Nevertheless, there are various ways to protect yourself:
- Protecting yourself starts with realising that a tan is not healthy, but evidence that the skin has already been damaged.
- Keep your top on. Wear a long-sleeved T-shirt made from a close-woven fabric that stops the UV rays coming through to your skin.
- Always use suncream, even if the sun does not appear to be strong. Use a Sun Protection Factor of 15 or higher. Don’t forget to apply the cream to the ears, neck and back of your hands.
- Take your breaks in the shade – and be particularly careful in the three or four hours around midday when the sun is hottest.
- Always wear a safety helmet on site, which also provides sun protection for your head.
- While workers of all ethnic backgrounds should be very careful, most at risk are those with a pale skin, with fair or red hair, a lot of freckles or moles and those with a family history of skin cancer.
- Check your skin regularly for unusual spots or moles that change size, shape or colour or that start bleeding; seek prompt medical advice if you do find anything of concern.

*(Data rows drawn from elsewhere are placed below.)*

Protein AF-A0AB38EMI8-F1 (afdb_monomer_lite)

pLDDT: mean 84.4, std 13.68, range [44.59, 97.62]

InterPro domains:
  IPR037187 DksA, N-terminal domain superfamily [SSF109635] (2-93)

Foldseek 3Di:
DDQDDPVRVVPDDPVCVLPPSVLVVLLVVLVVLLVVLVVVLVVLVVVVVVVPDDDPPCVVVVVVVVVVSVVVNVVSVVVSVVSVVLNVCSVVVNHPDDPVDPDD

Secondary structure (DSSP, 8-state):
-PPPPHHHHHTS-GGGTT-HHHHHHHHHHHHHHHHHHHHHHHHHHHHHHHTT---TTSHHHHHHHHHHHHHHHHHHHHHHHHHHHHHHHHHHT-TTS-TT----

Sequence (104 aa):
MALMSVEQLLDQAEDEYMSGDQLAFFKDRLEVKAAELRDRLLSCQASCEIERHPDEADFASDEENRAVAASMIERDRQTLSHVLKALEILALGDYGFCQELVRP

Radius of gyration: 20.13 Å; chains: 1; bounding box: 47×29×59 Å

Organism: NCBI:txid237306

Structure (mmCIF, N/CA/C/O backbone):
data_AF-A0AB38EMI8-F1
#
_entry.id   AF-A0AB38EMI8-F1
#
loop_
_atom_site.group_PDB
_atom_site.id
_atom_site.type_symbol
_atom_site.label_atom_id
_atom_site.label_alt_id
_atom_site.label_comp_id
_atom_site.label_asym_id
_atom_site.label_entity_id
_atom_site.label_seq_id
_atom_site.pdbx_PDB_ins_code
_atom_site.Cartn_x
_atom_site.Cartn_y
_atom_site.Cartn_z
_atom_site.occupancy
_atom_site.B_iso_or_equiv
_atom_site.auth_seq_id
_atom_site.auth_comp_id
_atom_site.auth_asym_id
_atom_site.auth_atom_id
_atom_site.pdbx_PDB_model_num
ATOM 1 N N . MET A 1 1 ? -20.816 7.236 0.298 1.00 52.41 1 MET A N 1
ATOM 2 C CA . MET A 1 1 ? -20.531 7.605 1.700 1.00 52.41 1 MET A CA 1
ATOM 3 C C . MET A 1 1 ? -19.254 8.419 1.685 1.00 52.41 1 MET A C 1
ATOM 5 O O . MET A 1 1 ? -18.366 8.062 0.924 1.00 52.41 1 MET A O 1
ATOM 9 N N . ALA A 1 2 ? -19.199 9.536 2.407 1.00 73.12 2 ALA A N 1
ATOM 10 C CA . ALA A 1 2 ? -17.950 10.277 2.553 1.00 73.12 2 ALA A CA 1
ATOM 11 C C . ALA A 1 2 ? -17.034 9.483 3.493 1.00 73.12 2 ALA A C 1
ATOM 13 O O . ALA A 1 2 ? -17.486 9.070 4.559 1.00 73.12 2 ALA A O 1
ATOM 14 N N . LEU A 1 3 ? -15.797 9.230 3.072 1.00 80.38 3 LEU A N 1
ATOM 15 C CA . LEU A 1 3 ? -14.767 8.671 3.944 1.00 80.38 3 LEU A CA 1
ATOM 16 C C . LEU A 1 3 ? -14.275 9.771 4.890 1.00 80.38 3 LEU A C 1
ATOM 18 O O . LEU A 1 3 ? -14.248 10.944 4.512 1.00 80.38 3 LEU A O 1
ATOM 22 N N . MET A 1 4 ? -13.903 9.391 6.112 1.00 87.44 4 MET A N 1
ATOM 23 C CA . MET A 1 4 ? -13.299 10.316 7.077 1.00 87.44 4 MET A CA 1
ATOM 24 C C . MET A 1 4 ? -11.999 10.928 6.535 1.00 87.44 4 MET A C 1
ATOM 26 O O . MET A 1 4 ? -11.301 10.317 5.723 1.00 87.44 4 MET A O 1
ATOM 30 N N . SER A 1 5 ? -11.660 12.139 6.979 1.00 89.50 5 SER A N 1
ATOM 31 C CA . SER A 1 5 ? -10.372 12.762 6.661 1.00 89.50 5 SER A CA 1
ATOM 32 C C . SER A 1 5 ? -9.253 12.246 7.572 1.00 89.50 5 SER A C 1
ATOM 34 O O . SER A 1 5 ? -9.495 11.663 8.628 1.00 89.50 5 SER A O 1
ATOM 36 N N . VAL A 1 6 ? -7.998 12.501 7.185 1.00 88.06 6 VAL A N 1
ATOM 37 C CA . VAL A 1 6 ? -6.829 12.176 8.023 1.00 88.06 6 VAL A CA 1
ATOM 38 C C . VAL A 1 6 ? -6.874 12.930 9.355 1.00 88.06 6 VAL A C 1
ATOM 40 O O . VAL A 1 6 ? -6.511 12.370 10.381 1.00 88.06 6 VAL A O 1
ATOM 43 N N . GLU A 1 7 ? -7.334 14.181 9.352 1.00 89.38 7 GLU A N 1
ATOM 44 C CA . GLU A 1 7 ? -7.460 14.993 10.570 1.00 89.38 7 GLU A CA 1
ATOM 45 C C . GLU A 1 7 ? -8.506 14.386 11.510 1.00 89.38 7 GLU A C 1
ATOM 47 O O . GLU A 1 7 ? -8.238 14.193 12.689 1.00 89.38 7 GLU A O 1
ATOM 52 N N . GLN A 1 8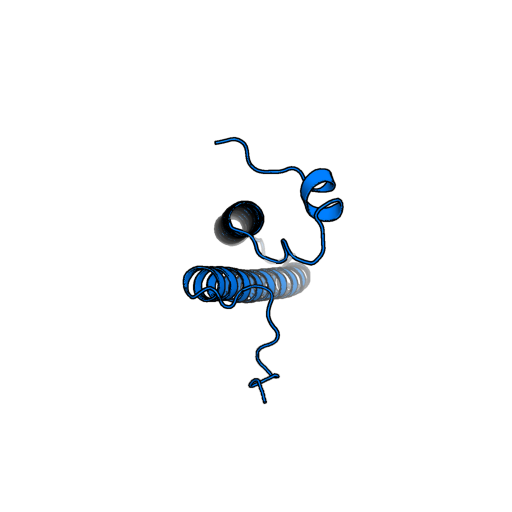 ? -9.657 13.978 10.964 1.00 86.06 8 GLN A N 1
ATOM 53 C CA . GLN A 1 8 ? -10.712 13.309 11.726 1.00 86.06 8 GLN A CA 1
ATOM 54 C C . GLN A 1 8 ? -10.257 11.965 12.302 1.00 86.06 8 GLN A C 1
ATOM 56 O O . GLN A 1 8 ? -10.651 11.624 13.410 1.00 86.06 8 GLN A O 1
ATOM 61 N N . LEU A 1 9 ? -9.426 11.214 11.572 1.00 86.44 9 LEU A N 1
ATOM 62 C CA . LEU A 1 9 ? -8.834 9.968 12.059 1.00 86.44 9 LEU A CA 1
ATOM 63 C C . LEU A 1 9 ? -7.903 10.209 13.258 1.00 86.44 9 LEU A C 1
ATOM 65 O O . LEU A 1 9 ? -7.909 9.423 14.199 1.00 86.44 9 LEU A O 1
ATOM 69 N N . LEU A 1 10 ? -7.094 11.271 13.217 1.00 86.44 10 LEU A N 1
ATOM 70 C CA . LEU A 1 10 ? -6.120 11.589 14.267 1.00 86.44 10 LEU A CA 1
ATOM 71 C C . LEU A 1 10 ? -6.760 12.201 15.519 1.00 86.44 10 LEU A C 1
ATOM 73 O O . LEU A 1 10 ? -6.221 12.032 16.609 1.00 86.44 10 LEU A O 1
ATOM 77 N N . ASP A 1 11 ? -7.899 12.876 15.365 1.00 89.12 11 ASP A N 1
ATOM 78 C CA . ASP A 1 11 ? -8.659 13.473 16.470 1.00 89.12 11 ASP A CA 1
ATOM 79 C C . ASP A 1 11 ? -9.581 12.466 17.188 1.00 89.12 11 ASP A C 1
ATOM 81 O O . ASP A 1 11 ? -10.217 12.810 18.189 1.00 89.12 11 ASP A O 1
ATOM 85 N N . GLN A 1 12 ? -9.685 11.226 16.697 1.00 86.19 12 GLN A N 1
ATOM 86 C CA . GLN A 1 12 ? -10.483 10.185 17.343 1.00 86.19 12 GLN A CA 1
ATOM 87 C C . GLN A 1 12 ? -9.865 9.742 18.673 1.00 86.19 12 GLN A C 1
ATOM 89 O O . GLN A 1 12 ? -8.647 9.676 18.839 1.00 86.19 12 GLN A O 1
ATOM 94 N N . ALA A 1 13 ? -10.733 9.417 19.627 1.00 86.06 13 ALA A N 1
ATOM 95 C CA . ALA A 1 13 ? -10.320 8.910 20.922 1.00 86.06 13 ALA A CA 1
ATOM 96 C C . ALA A 1 13 ? -9.785 7.467 20.819 1.00 86.06 13 ALA A C 1
ATOM 98 O O . ALA A 1 13 ? -10.062 6.739 19.866 1.00 86.06 13 ALA A O 1
ATOM 99 N N . GLU A 1 14 ? -8.977 7.055 21.798 1.00 82.56 14 GLU A N 1
ATOM 100 C CA . GLU A 1 14 ? -8.292 5.753 21.786 1.00 82.56 14 GLU A CA 1
ATOM 101 C C . GLU A 1 14 ? -9.268 4.561 21.859 1.00 82.56 14 GLU A C 1
ATOM 103 O O . GLU A 1 14 ? -8.971 3.478 21.360 1.00 82.56 14 GLU A O 1
ATOM 108 N N . ASP A 1 15 ? -10.456 4.759 22.429 1.00 85.62 15 ASP A N 1
ATOM 109 C CA . ASP A 1 15 ? -11.544 3.778 22.477 1.00 85.62 15 ASP A CA 1
ATOM 110 C C . ASP A 1 15 ? -12.211 3.529 21.114 1.00 85.62 15 ASP A C 1
ATOM 112 O O . ASP A 1 15 ? -12.810 2.473 20.916 1.00 85.62 15 ASP A O 1
ATOM 116 N N . GLU A 1 16 ? -12.045 4.444 20.158 1.00 86.62 16 GLU A N 1
ATOM 117 C CA . GLU A 1 16 ? -12.496 4.305 18.766 1.00 86.62 16 GLU A CA 1
ATOM 118 C C . GLU A 1 16 ? -11.435 3.639 17.865 1.00 86.62 16 GLU A C 1
ATOM 120 O O . GLU A 1 16 ? -11.577 3.610 16.639 1.00 86.62 16 GLU A O 1
ATOM 125 N N . TYR A 1 17 ? -10.348 3.105 18.439 1.00 88.88 17 TYR A N 1
ATOM 126 C CA . TYR A 1 17 ? -9.286 2.458 17.670 1.00 88.88 17 TYR A CA 1
ATOM 127 C C . TYR A 1 17 ? -9.826 1.318 16.796 1.00 88.88 17 TYR A C 1
ATOM 129 O O . TYR A 1 17 ? -10.372 0.333 17.296 1.00 88.88 17 TYR A O 1
ATOM 137 N N . MET A 1 18 ? -9.619 1.437 15.481 1.00 90.44 18 MET A N 1
ATOM 138 C CA . MET A 1 18 ? -10.128 0.508 14.465 1.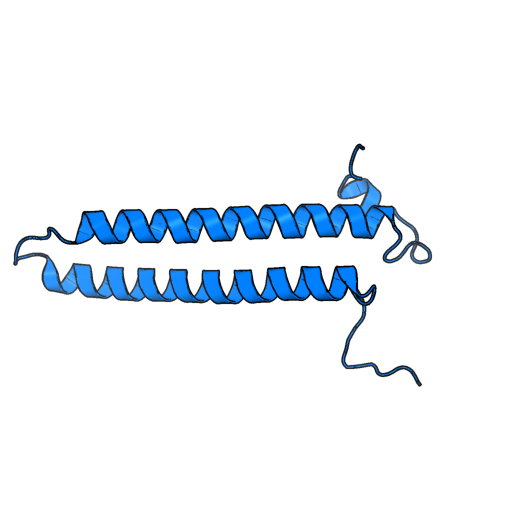00 90.44 18 MET A CA 1
ATOM 139 C C . MET A 1 18 ? -11.662 0.386 14.464 1.00 90.44 18 MET A C 1
ATOM 141 O O . MET A 1 18 ? -12.210 -0.682 14.185 1.00 90.44 18 MET A O 1
ATOM 145 N N . SER A 1 19 ? -12.368 1.493 14.726 1.00 90.38 19 SER A N 1
ATOM 146 C CA . SER A 1 19 ? -13.815 1.588 14.510 1.00 90.38 19 SER A CA 1
ATOM 147 C C . SER A 1 19 ? -14.190 1.365 13.037 1.00 90.38 19 SER A C 1
ATOM 149 O O . SER A 1 19 ? -13.352 1.420 12.130 1.00 90.38 19 SER A O 1
ATOM 151 N N . GLY A 1 20 ? -15.476 1.116 12.770 1.00 90.06 20 GLY A N 1
ATOM 152 C CA . GLY A 1 20 ? -15.964 0.829 11.415 1.00 90.06 20 GLY A CA 1
ATOM 153 C C . GLY A 1 20 ? -15.608 1.914 10.393 1.00 90.06 20 GLY A C 1
ATOM 154 O O . GLY A 1 20 ? -15.239 1.593 9.260 1.00 90.06 20 GLY A O 1
ATOM 155 N N . ASP A 1 21 ? -15.639 3.183 10.803 1.00 90.75 21 ASP A N 1
ATOM 156 C CA . ASP A 1 21 ? -15.312 4.297 9.917 1.00 90.75 21 ASP A CA 1
ATOM 157 C C . ASP A 1 21 ? -13.790 4.387 9.662 1.00 90.75 21 ASP A C 1
ATOM 159 O O . ASP A 1 21 ? -13.370 4.673 8.536 1.00 90.75 21 ASP A O 1
ATOM 163 N N . GLN A 1 22 ? -12.949 4.060 10.657 1.00 91.44 22 GLN A N 1
ATOM 164 C CA . GLN A 1 22 ? -11.490 3.980 10.485 1.00 91.44 22 GLN A CA 1
ATOM 165 C C . GLN A 1 22 ? -11.096 2.816 9.572 1.00 91.44 22 GLN A C 1
ATOM 167 O O . GLN A 1 22 ? -10.254 2.966 8.685 1.00 91.44 22 GLN A O 1
ATOM 172 N N . LEU A 1 23 ? -11.732 1.655 9.742 1.00 93.12 23 LEU A N 1
ATOM 173 C CA . LEU A 1 23 ? -11.515 0.498 8.876 1.00 93.12 23 LEU A CA 1
ATOM 174 C C . LEU A 1 23 ? -11.925 0.803 7.432 1.00 93.12 23 LEU A C 1
ATOM 176 O O . LEU A 1 23 ? -11.199 0.436 6.508 1.00 93.12 23 LEU A O 1
ATOM 180 N N . ALA A 1 24 ? -13.036 1.518 7.220 1.00 93.19 24 ALA A N 1
ATOM 181 C CA . ALA A 1 24 ? -13.438 1.977 5.892 1.00 93.19 24 ALA A CA 1
ATOM 182 C C . ALA A 1 24 ? -12.392 2.917 5.265 1.00 93.19 24 ALA A C 1
ATOM 184 O O . ALA A 1 24 ? -12.064 2.760 4.088 1.00 93.19 24 ALA A O 1
ATOM 185 N N . PHE A 1 25 ? -11.816 3.831 6.052 1.00 93.50 25 PHE A N 1
ATOM 186 C CA . PHE A 1 25 ? -10.724 4.702 5.612 1.00 93.50 25 PHE A CA 1
ATOM 187 C C . PHE A 1 25 ? -9.464 3.925 5.211 1.00 93.50 25 PHE A C 1
ATOM 189 O O . PHE A 1 25 ? -8.914 4.136 4.128 1.00 93.50 25 PHE A O 1
ATOM 196 N N . PHE A 1 26 ? -9.000 2.999 6.055 1.00 94.62 26 PHE A N 1
ATOM 197 C CA . PHE A 1 26 ? -7.812 2.203 5.743 1.00 94.62 26 PHE A CA 1
ATOM 198 C C . PHE A 1 26 ? -8.035 1.268 4.559 1.00 94.62 26 PHE A C 1
ATOM 200 O O . PHE A 1 26 ? -7.123 1.096 3.750 1.00 94.62 26 PHE A O 1
ATOM 207 N N . LYS A 1 27 ? -9.239 0.704 4.425 1.00 95.56 27 LYS A N 1
ATOM 208 C CA . LYS A 1 27 ? -9.613 -0.121 3.278 1.00 95.56 27 LYS A CA 1
ATOM 209 C C . LYS A 1 27 ? -9.492 0.661 1.973 1.00 95.56 27 LYS A C 1
ATOM 211 O O . LYS A 1 27 ? -8.791 0.200 1.079 1.00 95.56 27 LYS A O 1
ATOM 216 N N . ASP A 1 28 ? -10.109 1.840 1.886 1.00 95.62 28 ASP A N 1
ATOM 217 C CA . ASP A 1 28 ? -10.028 2.688 0.690 1.00 95.62 28 ASP A CA 1
ATOM 218 C C . ASP A 1 28 ? -8.571 3.024 0.347 1.00 95.62 28 ASP A C 1
ATOM 220 O O . ASP A 1 28 ? -8.114 2.809 -0.776 1.00 95.62 28 ASP A O 1
ATOM 224 N N . ARG A 1 29 ? -7.777 3.414 1.350 1.00 95.19 29 ARG A N 1
ATOM 225 C CA . ARG A 1 29 ? -6.359 3.732 1.154 1.00 95.19 29 ARG A CA 1
ATOM 226 C C . ARG A 1 29 ? -5.539 2.538 0.653 1.00 95.19 29 ARG A C 1
ATOM 228 O O . ARG A 1 29 ? -4.637 2.715 -0.168 1.00 95.19 29 ARG A O 1
ATOM 235 N N . LEU A 1 30 ? -5.815 1.331 1.148 1.00 97.00 30 LEU A N 1
ATOM 236 C CA . LEU A 1 30 ? -5.163 0.103 0.688 1.00 97.00 30 LEU A CA 1
ATOM 237 C C . LEU A 1 30 ? -5.600 -0.267 -0.737 1.00 97.00 30 LEU A C 1
ATOM 239 O O . LEU A 1 30 ? -4.756 -0.669 -1.537 1.00 97.00 30 LEU A O 1
ATOM 243 N N . GLU A 1 31 ? -6.879 -0.098 -1.076 1.00 96.81 31 GLU A N 1
ATOM 244 C CA . GLU A 1 31 ? -7.411 -0.351 -2.421 1.00 96.81 31 GLU A CA 1
ATOM 245 C C . GLU A 1 31 ? -6.819 0.614 -3.457 1.00 96.81 31 GLU A C 1
ATOM 247 O O . GLU A 1 31 ? -6.340 0.165 -4.502 1.00 96.81 31 GLU A O 1
ATOM 252 N N . VAL A 1 32 ? -6.755 1.913 -3.142 1.00 97.06 32 VAL A N 1
ATOM 253 C CA . VAL A 1 32 ? -6.099 2.929 -3.981 1.00 97.06 32 VAL A CA 1
ATOM 254 C C . VAL A 1 32 ? -4.626 2.582 -4.184 1.00 97.06 32 VAL A C 1
ATOM 256 O O . VAL A 1 32 ? -4.161 2.496 -5.320 1.00 97.06 32 VAL A O 1
ATOM 259 N N . LYS A 1 33 ? -3.899 2.269 -3.104 1.00 96.69 33 LYS A N 1
ATOM 260 C CA . LYS A 1 33 ? -2.483 1.886 -3.192 1.00 96.69 33 LYS A CA 1
ATOM 261 C C . LYS A 1 33 ? -2.271 0.620 -4.031 1.00 96.69 33 LYS A C 1
ATOM 263 O O . LYS A 1 33 ? -1.298 0.527 -4.779 1.00 96.69 33 LYS A O 1
ATOM 268 N N . ALA A 1 34 ? -3.163 -0.367 -3.925 1.00 97.25 34 ALA A N 1
ATOM 269 C CA . ALA A 1 34 ? -3.107 -1.571 -4.750 1.00 97.25 34 ALA A CA 1
ATOM 270 C C . ALA A 1 34 ? -3.335 -1.257 -6.236 1.00 97.25 34 ALA A C 1
ATOM 272 O O . ALA A 1 34 ? -2.656 -1.833 -7.088 1.00 97.25 34 ALA A O 1
ATOM 273 N N . ALA A 1 35 ? -4.267 -0.353 -6.554 1.00 97.50 35 ALA A N 1
ATOM 274 C CA . ALA A 1 35 ? -4.517 0.092 -7.921 1.00 97.50 35 ALA A CA 1
ATOM 275 C C . ALA A 1 35 ? -3.299 0.821 -8.512 1.00 97.50 35 ALA A C 1
ATOM 277 O O . ALA A 1 35 ? -2.851 0.456 -9.596 1.00 97.50 35 ALA A O 1
ATOM 278 N N . GLU A 1 36 ? -2.704 1.759 -7.771 1.00 96.75 36 GLU A N 1
ATOM 279 C CA . GLU A 1 36 ? -1.489 2.481 -8.180 1.00 96.75 36 GLU A CA 1
ATOM 280 C C . GLU A 1 36 ? -0.310 1.534 -8.449 1.00 96.75 36 GLU A C 1
ATOM 282 O O . GLU A 1 36 ? 0.400 1.671 -9.445 1.00 96.75 36 GLU A O 1
ATOM 287 N N . LEU A 1 37 ? -0.097 0.535 -7.584 1.00 96.19 37 LEU A N 1
ATOM 288 C CA . LEU A 1 37 ? 0.964 -0.459 -7.773 1.00 96.19 37 LEU A CA 1
ATOM 289 C C . LEU A 1 37 ? 0.729 -1.323 -9.016 1.00 96.19 37 LEU A C 1
ATOM 291 O O . LEU A 1 37 ? 1.674 -1.614 -9.746 1.00 96.19 37 LEU A O 1
ATOM 295 N N . ARG A 1 38 ? -0.520 -1.726 -9.277 1.00 96.12 38 ARG A N 1
ATOM 296 C CA . ARG A 1 38 ? -0.873 -2.484 -10.488 1.00 96.12 38 ARG A CA 1
ATOM 297 C C . ARG A 1 38 ? -0.640 -1.662 -11.752 1.00 96.12 38 ARG A C 1
ATOM 299 O O . ARG A 1 38 ? -0.082 -2.194 -12.706 1.00 96.12 38 ARG A O 1
ATOM 306 N N . ASP A 1 39 ? -1.022 -0.389 -11.741 1.00 95.81 39 ASP A N 1
ATOM 307 C CA . ASP A 1 39 ? -0.839 0.520 -12.875 1.00 95.81 39 ASP A CA 1
ATOM 308 C C . ASP A 1 39 ? 0.646 0.773 -13.181 1.00 95.81 39 ASP A C 1
ATOM 310 O O . ASP A 1 39 ? 1.080 0.684 -14.332 1.00 95.81 39 ASP A O 1
ATOM 314 N N . ARG A 1 40 ? 1.469 0.958 -12.139 1.00 93.06 40 ARG A N 1
ATOM 315 C CA . ARG A 1 40 ? 2.932 1.051 -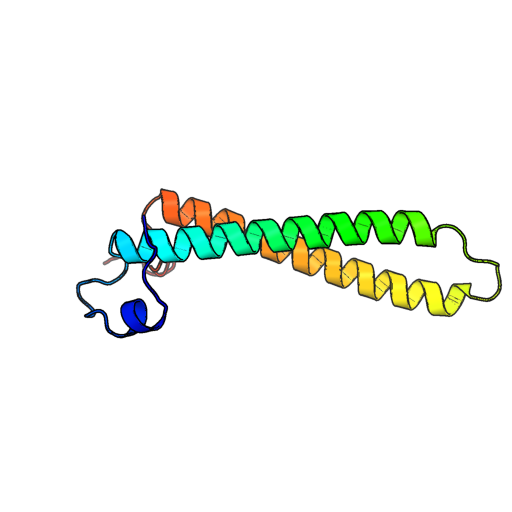12.280 1.00 93.06 40 ARG A CA 1
ATOM 316 C C . ARG A 1 40 ? 3.535 -0.214 -12.887 1.00 93.06 40 ARG A C 1
ATOM 318 O O . ARG A 1 40 ? 4.339 -0.118 -13.810 1.00 93.06 40 ARG A O 1
ATOM 325 N N . LEU A 1 41 ? 3.124 -1.394 -12.418 1.00 93.12 41 LEU A N 1
ATOM 326 C CA . LEU A 1 41 ? 3.606 -2.673 -12.950 1.00 93.12 41 LEU A CA 1
ATOM 327 C C . LEU A 1 41 ? 3.211 -2.881 -14.422 1.00 93.12 41 LEU A C 1
ATOM 329 O O . LEU A 1 41 ? 4.032 -3.356 -15.207 1.00 93.12 41 LEU A O 1
ATOM 333 N N . LEU A 1 42 ? 1.9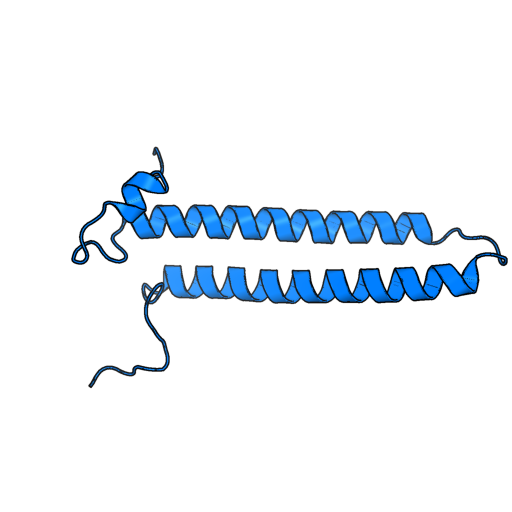86 -2.503 -14.801 1.00 92.38 42 LEU A N 1
ATOM 334 C CA . LEU A 1 42 ? 1.514 -2.530 -16.192 1.00 92.38 42 LEU A CA 1
ATOM 335 C C . LEU A 1 42 ? 2.308 -1.561 -17.077 1.00 92.38 42 LEU A C 1
ATOM 337 O O . LEU A 1 42 ? 2.743 -1.934 -18.165 1.00 92.38 42 LEU A O 1
ATOM 341 N N . SER A 1 43 ? 2.549 -0.343 -16.589 1.00 89.62 43 SER A N 1
ATOM 342 C CA . SER A 1 43 ? 3.334 0.668 -17.303 1.00 89.62 43 SER A CA 1
ATOM 343 C C . SER A 1 43 ? 4.771 0.202 -17.541 1.00 89.62 43 SER A C 1
ATOM 345 O O . SER A 1 43 ? 5.274 0.315 -18.656 1.00 89.62 43 SER A O 1
ATOM 347 N N . CYS A 1 44 ? 5.414 -0.407 -16.536 1.00 85.44 44 CYS A N 1
ATOM 348 C CA . CYS A 1 44 ? 6.745 -0.992 -16.694 1.00 85.44 44 CYS A CA 1
ATOM 349 C C . CYS A 1 44 ? 6.776 -2.091 -17.765 1.00 85.44 44 CYS A C 1
ATOM 351 O O . CYS A 1 44 ? 7.720 -2.149 -18.549 1.00 85.44 44 CYS A O 1
ATOM 353 N N . GLN A 1 45 ? 5.749 -2.946 -17.830 1.00 81.25 45 GLN A N 1
ATOM 354 C CA . GLN A 1 45 ? 5.664 -3.979 -18.863 1.00 81.25 45 GLN A CA 1
ATOM 355 C C . GLN A 1 45 ? 5.601 -3.365 -20.269 1.00 81.25 45 GLN A C 1
ATOM 357 O O . GLN A 1 45 ? 6.337 -3.805 -21.151 1.00 81.25 45 GLN A O 1
ATOM 362 N N . ALA A 1 46 ? 4.787 -2.324 -20.460 1.00 79.00 46 ALA A N 1
ATOM 363 C CA . ALA A 1 46 ? 4.696 -1.612 -21.733 1.00 79.00 46 ALA A CA 1
ATOM 364 C C . ALA A 1 46 ? 6.030 -0.942 -22.121 1.00 79.00 46 ALA A C 1
ATOM 366 O O . ALA A 1 46 ? 6.447 -1.022 -23.275 1.00 79.00 46 ALA A O 1
ATOM 367 N N . SER A 1 47 ? 6.741 -0.336 -21.164 1.00 74.62 47 SER A N 1
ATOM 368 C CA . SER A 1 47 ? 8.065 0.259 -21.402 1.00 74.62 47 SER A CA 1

Cancer Research UK: Sun Smart Website
TUC: Skin Cancer and Outdoor workers – a guide for Safety reps: www.tuc.org.uk/extras/skincancer.pdf
Protect yourself against heat stress
It is equally important to take precautions against heat stress.
Heat stress arises when the body is not able to control its internal temperature. This occurrs when the body produces heat but insufficient heat is lost, leading to an increased body temperature and a high amount of sweating as the body is attempting to cool down.
Typical symptoms of heat stress include: heat rashes, nausea, fainting, muscle cramps, extreme fatigue and headaches. A heat stroke is the most severe effect and can result in death if not treated early.
Factors that facilitate the occurrence of heat stress include hot air temperature, humidity and high work rate, which are common features on construction sites in the summer.
However, the risk of heat stress can be reduced by not getting dehydrated (which is the case when the body is not getting enough liquid).
- The golden rule to avoid dehydration and heat stress is to drink enough liquid. This is because by sweating the body loses vital water that needs to be replaced.
- Remember that thirst is a sign that the body is already dehydrated.
- Ensure that you drink frequently in small amounts before, during (this however is not always possible, e.g. during asbestos removal) and after work.
- As a guideline, the Food Standard Agency recommends to drink 1 to 2 litres of water every day. When being physically active or in hot weather, the fluid intake needs to be increased drinking up to one litre of water per hour.
- As well as water, you can drink diluted fruit juice, diluted fruit squash and semi-skimmed milk.
- Be aware that water should be provided by the employer. It must be free from contamination (either from the public water supply or bottled water dispensers) and easily accessible. There should be adequate supplies, and taps and containers should be clearly and correctly labeled as drinking water.
- Even though you might have less appetite when it is warm, do not forget to eat at regular intervals as well. Not eating properly can intensify health-related problems. Also try to eat cold food such as salads and fruit, which contain water.
- Don’t leave food in the sun. When it is hot, bugs can multiply even quicker than normally, which increases the risk of food poisoning.